Experiments & Results

This section summarizes the experimental setup and the main empirical findings. Full details, tables, and statistical tests are available in the Thesis PDF; here we highlight the patterns most relevant to practitioners.

Setup. We evaluate three families of gridworlds with increasing size—3×3, 5×5, and 9×9—and varying obstacle layouts. The bottom‑right tile is always the goal. For each configuration we define an abstractability factor R = (n − k) / n, where n is the number of reachable ground states and k the number of abstract states in the ideal abstraction. Based on R, maps are categorized as none, partial, or perfect abstraction.

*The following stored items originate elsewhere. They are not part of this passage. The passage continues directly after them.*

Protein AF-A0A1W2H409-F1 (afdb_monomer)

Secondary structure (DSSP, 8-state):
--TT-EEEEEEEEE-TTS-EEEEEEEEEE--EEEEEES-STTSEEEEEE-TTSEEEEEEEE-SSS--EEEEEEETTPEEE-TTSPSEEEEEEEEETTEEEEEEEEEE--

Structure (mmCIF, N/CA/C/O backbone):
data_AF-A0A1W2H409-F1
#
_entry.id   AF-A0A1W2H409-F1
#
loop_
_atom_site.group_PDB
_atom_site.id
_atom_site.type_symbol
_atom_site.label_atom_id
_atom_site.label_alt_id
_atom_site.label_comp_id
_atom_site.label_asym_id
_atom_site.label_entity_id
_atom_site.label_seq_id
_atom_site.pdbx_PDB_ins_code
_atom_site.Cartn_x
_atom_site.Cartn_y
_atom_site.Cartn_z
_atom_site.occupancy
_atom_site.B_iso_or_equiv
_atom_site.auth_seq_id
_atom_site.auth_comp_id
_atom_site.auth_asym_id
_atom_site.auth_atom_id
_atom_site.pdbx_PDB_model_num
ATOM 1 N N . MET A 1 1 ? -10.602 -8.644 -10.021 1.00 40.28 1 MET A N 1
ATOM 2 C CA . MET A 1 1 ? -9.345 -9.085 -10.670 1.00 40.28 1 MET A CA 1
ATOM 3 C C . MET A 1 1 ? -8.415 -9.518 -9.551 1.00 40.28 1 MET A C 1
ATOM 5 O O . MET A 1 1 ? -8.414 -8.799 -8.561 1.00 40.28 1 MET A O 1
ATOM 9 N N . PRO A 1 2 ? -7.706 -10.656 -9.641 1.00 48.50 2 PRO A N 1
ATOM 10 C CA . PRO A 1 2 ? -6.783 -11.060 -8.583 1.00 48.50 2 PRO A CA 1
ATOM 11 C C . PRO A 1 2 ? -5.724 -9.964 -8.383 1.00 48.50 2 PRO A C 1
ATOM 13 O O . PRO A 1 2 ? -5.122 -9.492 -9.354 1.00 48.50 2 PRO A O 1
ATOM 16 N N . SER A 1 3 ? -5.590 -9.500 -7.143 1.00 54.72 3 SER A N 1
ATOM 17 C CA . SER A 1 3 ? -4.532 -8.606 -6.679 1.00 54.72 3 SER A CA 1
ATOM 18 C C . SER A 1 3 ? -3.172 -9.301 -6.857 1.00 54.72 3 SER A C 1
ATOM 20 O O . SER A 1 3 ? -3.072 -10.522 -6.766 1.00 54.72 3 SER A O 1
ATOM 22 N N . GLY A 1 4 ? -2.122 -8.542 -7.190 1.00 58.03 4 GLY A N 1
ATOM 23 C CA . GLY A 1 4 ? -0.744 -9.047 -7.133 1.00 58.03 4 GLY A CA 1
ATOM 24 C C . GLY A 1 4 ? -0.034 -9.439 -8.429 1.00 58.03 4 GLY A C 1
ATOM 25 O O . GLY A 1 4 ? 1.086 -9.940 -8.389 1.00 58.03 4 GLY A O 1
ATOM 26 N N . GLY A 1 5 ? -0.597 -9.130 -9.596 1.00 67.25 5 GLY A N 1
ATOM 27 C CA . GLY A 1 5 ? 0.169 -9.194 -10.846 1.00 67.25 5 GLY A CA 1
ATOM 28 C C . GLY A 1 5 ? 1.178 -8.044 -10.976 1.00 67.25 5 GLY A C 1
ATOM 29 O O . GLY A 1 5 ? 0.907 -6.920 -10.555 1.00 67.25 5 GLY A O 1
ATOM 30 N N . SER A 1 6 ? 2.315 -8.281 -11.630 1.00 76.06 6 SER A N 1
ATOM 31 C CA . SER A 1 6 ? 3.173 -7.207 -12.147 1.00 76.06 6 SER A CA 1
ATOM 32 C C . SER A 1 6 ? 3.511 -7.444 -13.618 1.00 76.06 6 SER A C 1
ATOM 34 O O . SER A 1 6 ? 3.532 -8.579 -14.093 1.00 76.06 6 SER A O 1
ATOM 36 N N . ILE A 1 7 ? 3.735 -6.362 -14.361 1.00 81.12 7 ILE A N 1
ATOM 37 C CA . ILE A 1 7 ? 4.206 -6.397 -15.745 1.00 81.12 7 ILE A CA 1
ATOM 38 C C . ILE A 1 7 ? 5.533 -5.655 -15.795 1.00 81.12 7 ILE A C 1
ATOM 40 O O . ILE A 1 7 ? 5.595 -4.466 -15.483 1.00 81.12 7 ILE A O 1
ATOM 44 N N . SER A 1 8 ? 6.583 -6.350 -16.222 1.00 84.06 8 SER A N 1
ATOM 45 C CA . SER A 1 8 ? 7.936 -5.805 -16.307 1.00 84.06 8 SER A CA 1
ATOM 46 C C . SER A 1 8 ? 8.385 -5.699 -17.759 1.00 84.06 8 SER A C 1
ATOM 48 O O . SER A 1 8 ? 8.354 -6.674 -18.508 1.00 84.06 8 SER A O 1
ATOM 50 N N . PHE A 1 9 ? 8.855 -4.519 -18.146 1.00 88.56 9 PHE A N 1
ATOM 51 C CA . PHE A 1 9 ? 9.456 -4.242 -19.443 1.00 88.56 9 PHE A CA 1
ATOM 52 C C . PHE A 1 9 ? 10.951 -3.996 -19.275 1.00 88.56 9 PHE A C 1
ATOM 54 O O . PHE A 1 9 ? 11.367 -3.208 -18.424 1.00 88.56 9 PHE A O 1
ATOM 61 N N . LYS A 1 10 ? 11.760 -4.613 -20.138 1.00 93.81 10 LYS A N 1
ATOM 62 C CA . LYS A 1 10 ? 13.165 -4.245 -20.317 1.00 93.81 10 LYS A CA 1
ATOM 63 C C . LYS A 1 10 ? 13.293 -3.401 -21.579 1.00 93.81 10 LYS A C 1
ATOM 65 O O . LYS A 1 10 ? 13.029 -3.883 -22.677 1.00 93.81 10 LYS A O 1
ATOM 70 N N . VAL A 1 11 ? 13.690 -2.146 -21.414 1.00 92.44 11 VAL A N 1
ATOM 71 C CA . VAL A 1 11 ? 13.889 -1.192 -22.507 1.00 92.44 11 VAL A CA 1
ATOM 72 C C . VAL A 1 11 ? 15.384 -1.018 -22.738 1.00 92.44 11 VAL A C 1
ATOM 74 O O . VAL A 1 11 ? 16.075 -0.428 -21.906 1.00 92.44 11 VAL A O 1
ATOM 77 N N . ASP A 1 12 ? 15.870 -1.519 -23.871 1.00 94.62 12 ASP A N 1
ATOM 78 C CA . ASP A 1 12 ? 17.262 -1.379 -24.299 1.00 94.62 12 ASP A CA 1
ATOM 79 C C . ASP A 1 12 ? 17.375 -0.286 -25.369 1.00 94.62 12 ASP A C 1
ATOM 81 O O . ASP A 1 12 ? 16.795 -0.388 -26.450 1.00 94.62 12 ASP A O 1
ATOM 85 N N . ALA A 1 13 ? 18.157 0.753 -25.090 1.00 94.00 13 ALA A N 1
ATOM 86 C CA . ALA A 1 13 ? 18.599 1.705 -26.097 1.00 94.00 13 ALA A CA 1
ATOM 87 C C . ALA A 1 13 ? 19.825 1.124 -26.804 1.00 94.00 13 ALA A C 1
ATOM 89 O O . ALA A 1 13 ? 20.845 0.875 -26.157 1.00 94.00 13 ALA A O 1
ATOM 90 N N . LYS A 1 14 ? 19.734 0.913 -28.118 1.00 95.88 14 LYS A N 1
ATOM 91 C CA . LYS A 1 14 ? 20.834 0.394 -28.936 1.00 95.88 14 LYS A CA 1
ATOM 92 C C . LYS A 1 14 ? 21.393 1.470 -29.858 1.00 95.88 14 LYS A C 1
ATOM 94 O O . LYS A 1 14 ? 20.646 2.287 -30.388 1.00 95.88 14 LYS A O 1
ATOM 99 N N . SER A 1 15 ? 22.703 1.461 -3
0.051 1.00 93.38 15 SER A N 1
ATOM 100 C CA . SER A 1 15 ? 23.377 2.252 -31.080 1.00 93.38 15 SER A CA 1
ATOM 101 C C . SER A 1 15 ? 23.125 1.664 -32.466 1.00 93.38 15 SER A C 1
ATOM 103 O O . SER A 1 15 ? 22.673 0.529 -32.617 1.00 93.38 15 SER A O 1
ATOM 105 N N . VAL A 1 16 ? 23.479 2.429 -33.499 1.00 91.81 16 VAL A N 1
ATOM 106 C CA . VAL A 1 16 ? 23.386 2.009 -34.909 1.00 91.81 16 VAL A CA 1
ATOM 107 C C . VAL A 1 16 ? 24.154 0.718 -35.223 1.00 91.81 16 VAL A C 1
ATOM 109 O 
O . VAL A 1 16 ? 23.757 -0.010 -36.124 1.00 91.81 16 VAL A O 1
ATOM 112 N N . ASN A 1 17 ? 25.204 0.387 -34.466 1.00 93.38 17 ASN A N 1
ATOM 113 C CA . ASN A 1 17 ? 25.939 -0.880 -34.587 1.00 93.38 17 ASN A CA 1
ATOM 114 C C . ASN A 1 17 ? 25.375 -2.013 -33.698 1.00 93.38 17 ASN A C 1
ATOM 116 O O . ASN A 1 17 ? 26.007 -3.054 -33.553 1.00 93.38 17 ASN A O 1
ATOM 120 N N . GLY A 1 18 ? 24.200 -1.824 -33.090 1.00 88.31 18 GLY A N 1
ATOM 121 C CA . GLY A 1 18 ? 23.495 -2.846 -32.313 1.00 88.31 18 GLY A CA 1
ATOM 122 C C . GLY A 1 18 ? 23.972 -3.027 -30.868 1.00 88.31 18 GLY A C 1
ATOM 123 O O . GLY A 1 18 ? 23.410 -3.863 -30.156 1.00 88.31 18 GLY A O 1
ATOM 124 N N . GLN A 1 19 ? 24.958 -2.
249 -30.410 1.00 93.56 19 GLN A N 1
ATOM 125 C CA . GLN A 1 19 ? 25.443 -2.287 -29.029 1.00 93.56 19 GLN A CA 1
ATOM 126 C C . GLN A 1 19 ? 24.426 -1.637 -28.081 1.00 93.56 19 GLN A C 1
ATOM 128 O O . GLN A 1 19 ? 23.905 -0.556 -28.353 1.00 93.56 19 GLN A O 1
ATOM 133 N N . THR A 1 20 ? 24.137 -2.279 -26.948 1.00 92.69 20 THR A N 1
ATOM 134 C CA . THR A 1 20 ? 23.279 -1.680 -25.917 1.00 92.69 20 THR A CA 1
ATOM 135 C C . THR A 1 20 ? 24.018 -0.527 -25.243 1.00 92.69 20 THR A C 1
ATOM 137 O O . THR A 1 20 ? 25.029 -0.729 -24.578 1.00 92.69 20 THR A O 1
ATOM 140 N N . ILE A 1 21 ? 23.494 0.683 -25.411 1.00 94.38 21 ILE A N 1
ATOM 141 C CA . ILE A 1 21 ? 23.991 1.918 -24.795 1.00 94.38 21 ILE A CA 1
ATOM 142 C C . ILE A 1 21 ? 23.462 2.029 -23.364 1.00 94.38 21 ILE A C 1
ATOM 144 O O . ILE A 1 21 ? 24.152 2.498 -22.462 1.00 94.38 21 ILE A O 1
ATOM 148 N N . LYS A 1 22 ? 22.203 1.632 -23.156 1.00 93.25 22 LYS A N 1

For each map and prompt composition, we target n = 20 valid abstractions per model by using multiple runs with rejection sampling. MCTS parameters (budgets, rollout depths, discount) are shared across agents to support fair comparisons.

Flow. Each experiment follows the same pipeline: we assemble a prompt from reusable fragments, query a local model via Ollama, reprompt to extract clean JSON clusters, and validate the results. We then compute the model‑based similarity against the ideal abstraction using llm_abstraction.llm.scoring.bisimulation_similarity, select the best‑scoring abstraction, and run MCTS with the ground, ideal, and LLM‑abstraction agents. Artifacts such as rendered maps, JSON clusterings, CSV logs, and plots are written to outputs/.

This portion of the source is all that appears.